Cell death Like all living things, cells die. In humans, external cells, such as skin cells, flake off, while the dead cells from internal organs are passed out of the body with waste products. The lifespan of cells varies - for example, white blood cells live for about 13 days, red blood cells live about 120 days, and liver cells live about 18 months. Nerve cells can live for as long as 100 years. See also apoptosis.

Cell theory English scientist Robert Hooke first used the word ‘cell’ in his Micrographia (1665) to describe the structure of plant tissue. As curator of instruments at the Royal Society of London, he had followed the development and improvement of the microscope and in a drawing of the microscopic structure of cork, he showed walls surrounding empty spaces and referred to these structures as ‘cells’. He described similar structures in the tissue of other trees and plants and noted that in some tissues the cells were filled with a liquid while in others they were empty. He concluded from this that the function of the cells was to transport substances through the plant. Soon afterwards, the Dutch scientist Anton van Leeuwenhoek, who developed the light microscope, was able to describe these cells in greater detail. In 1839, with the help of improved microscopes, two German scientists, Matthias Schleiden and Theodor Schwann, formulated the current theory which states that cells are the basic units of construction of all living things. This concept was taken further by German pathologist, Rudolf Virchow, who advanced the idea that new cells are formed by the division of existing cells, and that this gives rise to growth and reproduction in plants and animals. Towards the end of the 19th century techniques were developed for staining cell parts which enabled scientists to detect tiny cell structures. However, it was not until the introduction of more advanced optical techniques and equipment in the mid-20th century, such as the electron microscope, that these minute structures could be examined in detail.

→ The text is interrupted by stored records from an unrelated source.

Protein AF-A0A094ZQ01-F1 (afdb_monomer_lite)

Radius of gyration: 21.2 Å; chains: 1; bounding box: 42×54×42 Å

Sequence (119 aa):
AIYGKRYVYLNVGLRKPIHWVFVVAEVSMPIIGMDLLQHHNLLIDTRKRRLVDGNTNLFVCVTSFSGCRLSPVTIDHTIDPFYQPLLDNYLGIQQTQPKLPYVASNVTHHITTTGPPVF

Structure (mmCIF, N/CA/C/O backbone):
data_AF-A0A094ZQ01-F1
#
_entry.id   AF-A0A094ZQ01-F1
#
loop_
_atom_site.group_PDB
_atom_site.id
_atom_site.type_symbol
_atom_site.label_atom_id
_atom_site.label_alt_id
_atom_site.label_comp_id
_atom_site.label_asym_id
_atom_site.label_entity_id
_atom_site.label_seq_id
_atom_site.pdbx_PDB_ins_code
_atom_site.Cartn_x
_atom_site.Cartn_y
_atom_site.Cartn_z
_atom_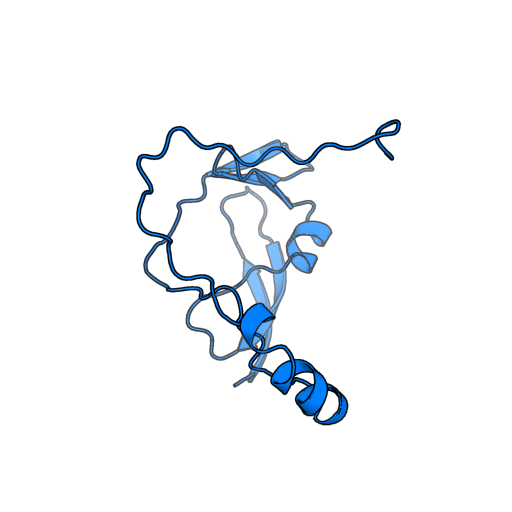site.occupancy
_atom_site.B_iso_or_equiv
_atom_site.auth_seq_id
_atom_site.auth_comp_id
_atom_site.auth_asym_id
_atom_site.auth_atom_id
_atom_site.pdbx_PDB_model_num
ATOM 1 N N . ALA A 1 1 ? 13.423 -6.890 -14.014 1.00 85.00 1 ALA A N 1
ATOM 2 C CA . ALA A 1 1 ? 12.488 -6.978 -15.169 1.00 85.00 1 ALA A CA 1
ATOM 3 C C . ALA A 1 1 ? 11.011 -7.046 -14.731 1.00 85.00 1 ALA A C 1
ATOM 5 O O . ALA A 1 1 ? 10.755 -7.244 -13.548 1.00 85.00 1 ALA A O 1
ATOM 6 N N . ILE A 1 2 ? 10.041 -6.878 -15.650 1.00 94.19 2 ILE A N 1
ATOM 7 C CA . ILE A 1 2 ? 8.597 -7.135 -15.421 1.00 94.19 2 ILE A CA 1
ATOM 8 C C . ILE A 1 2 ? 8.213 -8.424 -16.154 1.00 94.19 2 ILE A C 1
ATOM 10 O O . ILE A 1 2 ? 8.508 -8.569 -17.335 1.00 94.19 2 ILE A O 1
ATOM 14 N N . TYR A 1 3 ? 7.542 -9.340 -15.461 1.00 94.25 3 TYR A N 1
ATOM 15 C CA . TYR A 1 3 ? 7.237 -10.692 -15.939 1.00 94.25 3 TYR A CA 1
ATOM 16 C C . TYR A 1 3 ? 5.757 -10.916 -16.273 1.00 94.25 3 TYR A C 1
ATOM 18 O O . TYR A 1 3 ? 5.405 -11.953 -16.827 1.00 94.25 3 TYR A O 1
ATOM 26 N N . GLY A 1 4 ? 4.876 -9.967 -15.946 1.00 95.81 4 GLY A N 1
ATOM 27 C CA . GLY A 1 4 ? 3.458 -10.025 -16.306 1.00 95.81 4 GLY A CA 1
ATOM 28 C C . GLY A 1 4 ? 2.538 -9.628 -15.161 1.00 95.81 4 GLY A C 1
ATOM 29 O O . GLY A 1 4 ? 2.926 -8.879 -14.267 1.00 95.81 4 GLY A O 1
ATOM 30 N N . LYS A 1 5 ? 1.297 -10.120 -15.196 1.00 97.12 5 LYS A N 1
ATOM 31 C CA . LYS A 1 5 ? 0.269 -9.854 -14.184 1.00 97.12 5 LYS A CA 1
ATOM 32 C C . LYS A 1 5 ? -0.260 -11.157 -13.599 1.00 97.12 5 LYS A C 1
ATOM 34 O O . LYS A 1 5 ? -0.433 -12.133 -14.324 1.00 97.12 5 LYS A O 1
ATOM 39 N N . ARG A 1 6 ? -0.547 -11.168 -12.297 1.00 96.56 6 ARG A N 1
ATOM 40 C CA . ARG A 1 6 ? -1.101 -12.328 -11.594 1.00 96.56 6 ARG A CA 1
ATOM 41 C C . ARG A 1 6 ? -2.192 -11.904 -10.624 1.00 96.56 6 ARG A C 1
ATOM 43 O O . ARG A 1 6 ? -2.021 -10.957 -9.864 1.00 96.56 6 ARG A O 1
ATOM 50 N N . TYR A 1 7 ? -3.297 -12.638 -10.634 1.00 97.25 7 TYR A N 1
ATOM 51 C CA . TYR A 1 7 ? -4.344 -12.493 -9.631 1.00 97.25 7 TYR A CA 1
ATOM 52 C C . TYR A 1 7 ? -3.901 -13.137 -8.313 1.00 97.25 7 TYR A C 1
ATOM 54 O O . TYR A 1 7 ? -3.478 -14.297 -8.302 1.00 97.25 7 TYR A O 1
ATOM 62 N N . VAL A 1 8 ? -3.966 -12.384 -7.215 1.00 95.12 8 VAL A N 1
ATOM 63 C CA . VAL A 1 8 ? -3.496 -12.815 -5.891 1.00 95.12 8 VAL A CA 1
ATOM 64 C C . VAL A 1 8 ? -4.552 -12.515 -4.833 1.00 95.12 8 VAL A C 1
ATOM 66 O O . VAL A 1 8 ? -5.230 -11.488 -4.869 1.00 95.12 8 VAL A O 1
ATOM 69 N N . TYR A 1 9 ? -4.646 -13.428 -3.869 1.00 94.31 9 TYR A N 1
ATOM 70 C CA . TYR A 1 9 ? -5.389 -13.252 -2.629 1.00 94.31 9 TYR A CA 1
ATOM 71 C C . TYR A 1 9 ? -4.422 -12.756 -1.559 1.00 94.31 9 TYR A C 1
ATOM 73 O O . TYR A 1 9 ? -3.527 -13.492 -1.141 1.00 94.31 9 TYR A O 1
ATOM 81 N N . LEU A 1 10 ? -4.580 -11.507 -1.135 1.00 92.62 10 LEU A N 1
ATOM 82 C CA . LEU A 1 10 ? -3.711 -10.878 -0.150 1.00 92.62 10 LEU A CA 1
ATOM 83 C C . LEU A 1 10 ? -4.461 -10.728 1.177 1.00 92.62 10 LEU A C 1
ATOM 85 O O . LEU A 1 10 ? -5.423 -9.972 1.278 1.00 92.62 10 LEU A O 1
ATOM 89 N N . ASN A 1 11 ? -4.010 -11.431 2.214 1.00 92.12 11 ASN A N 1
ATOM 90 C CA . ASN A 1 11 ? -4.481 -11.205 3.577 1.00 92.12 11 ASN A CA 1
ATOM 91 C C . ASN A 1 11 ? -3.528 -10.237 4.286 1.00 92.12 11 ASN A C 1
ATOM 93 O O . ASN A 1 11 ? -2.373 -10.574 4.531 1.00 92.12 11 ASN A O 1
ATOM 97 N N . VAL A 1 12 ? -4.023 -9.046 4.621 1.00 89.44 12 VAL A N 1
ATOM 98 C CA . VAL A 1 12 ? -3.260 -8.000 5.324 1.00 89.44 12 VAL A CA 1
ATOM 99 C C . VAL A 1 12 ? -3.577 -7.932 6.823 1.00 89.44 12 VAL A C 1
ATOM 101 O O . VAL A 1 12 ? -3.233 -6.958 7.480 1.00 89.44 12 VAL A O 1
ATOM 104 N N . GLY A 1 13 ? -4.266 -8.928 7.387 1.00 90.88 13 GLY A N 1
ATOM 105 C CA . GLY A 1 13 ? -4.650 -8.946 8.806 1.00 90.88 13 GLY A CA 1
ATOM 106 C C . GLY A 1 13 ? -5.891 -8.110 9.139 1.00 90.88 13 GLY A C 1
ATOM 107 O O . GLY A 1 13 ? -6.357 -8.109 10.276 1.00 90.88 13 GLY A O 1
ATOM 108 N N . LEU A 1 14 ? -6.476 -7.450 8.142 1.00 89.75 14 LEU A N 1
ATOM 109 C CA . LEU A 1 14 ? -7.844 -6.945 8.187 1.00 89.75 14 LEU A CA 1
ATOM 110 C C . LEU A 1 14 ? -8.738 -8.134 7.828 1.00 89.75 14 LEU A C 1
ATOM 112 O O . LEU A 1 14 ? -8.426 -8.838 6.875 1.00 89.75 14 LEU A O 1
ATOM 116 N N . ARG A 1 15 ? -9.803 -8.409 8.592 1.00 86.75 15 ARG A N 1
ATOM 117 C CA . ARG A 1 15 ? -10.625 -9.650 8.560 1.00 86.75 15 ARG A CA 1
ATOM 118 C C . ARG A 1 15 ? -11.298 -9.989 7.208 1.00 86.75 15 ARG A C 1
ATOM 120 O O . ARG A 1 15 ? -12.169 -10.852 7.157 1.00 86.75 15 ARG A O 1
ATOM 127 N N . LYS A 1 16 ? -10.912 -9.315 6.127 1.00 86.50 16 LYS A N 1
ATOM 128 C CA . LYS A 1 16 ? -11.340 -9.495 4.749 1.00 86.50 16 LYS A CA 1
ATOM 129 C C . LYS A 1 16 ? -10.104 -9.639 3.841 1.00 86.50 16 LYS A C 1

Cell studies The study of cells (cytology) is not restricted to describing just the structures of cells (morphology). One of the main concepts underlying modern cytology is that the function of each structure can be understood as a series of biochemical reactions. The understanding of these functions has been greatly advanced by the development of cell fractionation techniques, using an ultracentrifuge to separate specific intracellular structures from the remainder of the cell. Another technique is tissue culture, by which specific kinds of cells can be isolated and grown for study. In 1976 the barrier between the plant and animal kingdoms was broken by the achievement in the laboratory (in the UK, USA, and Hungary) of the fusion of a plant and animal cell to form a hybrid.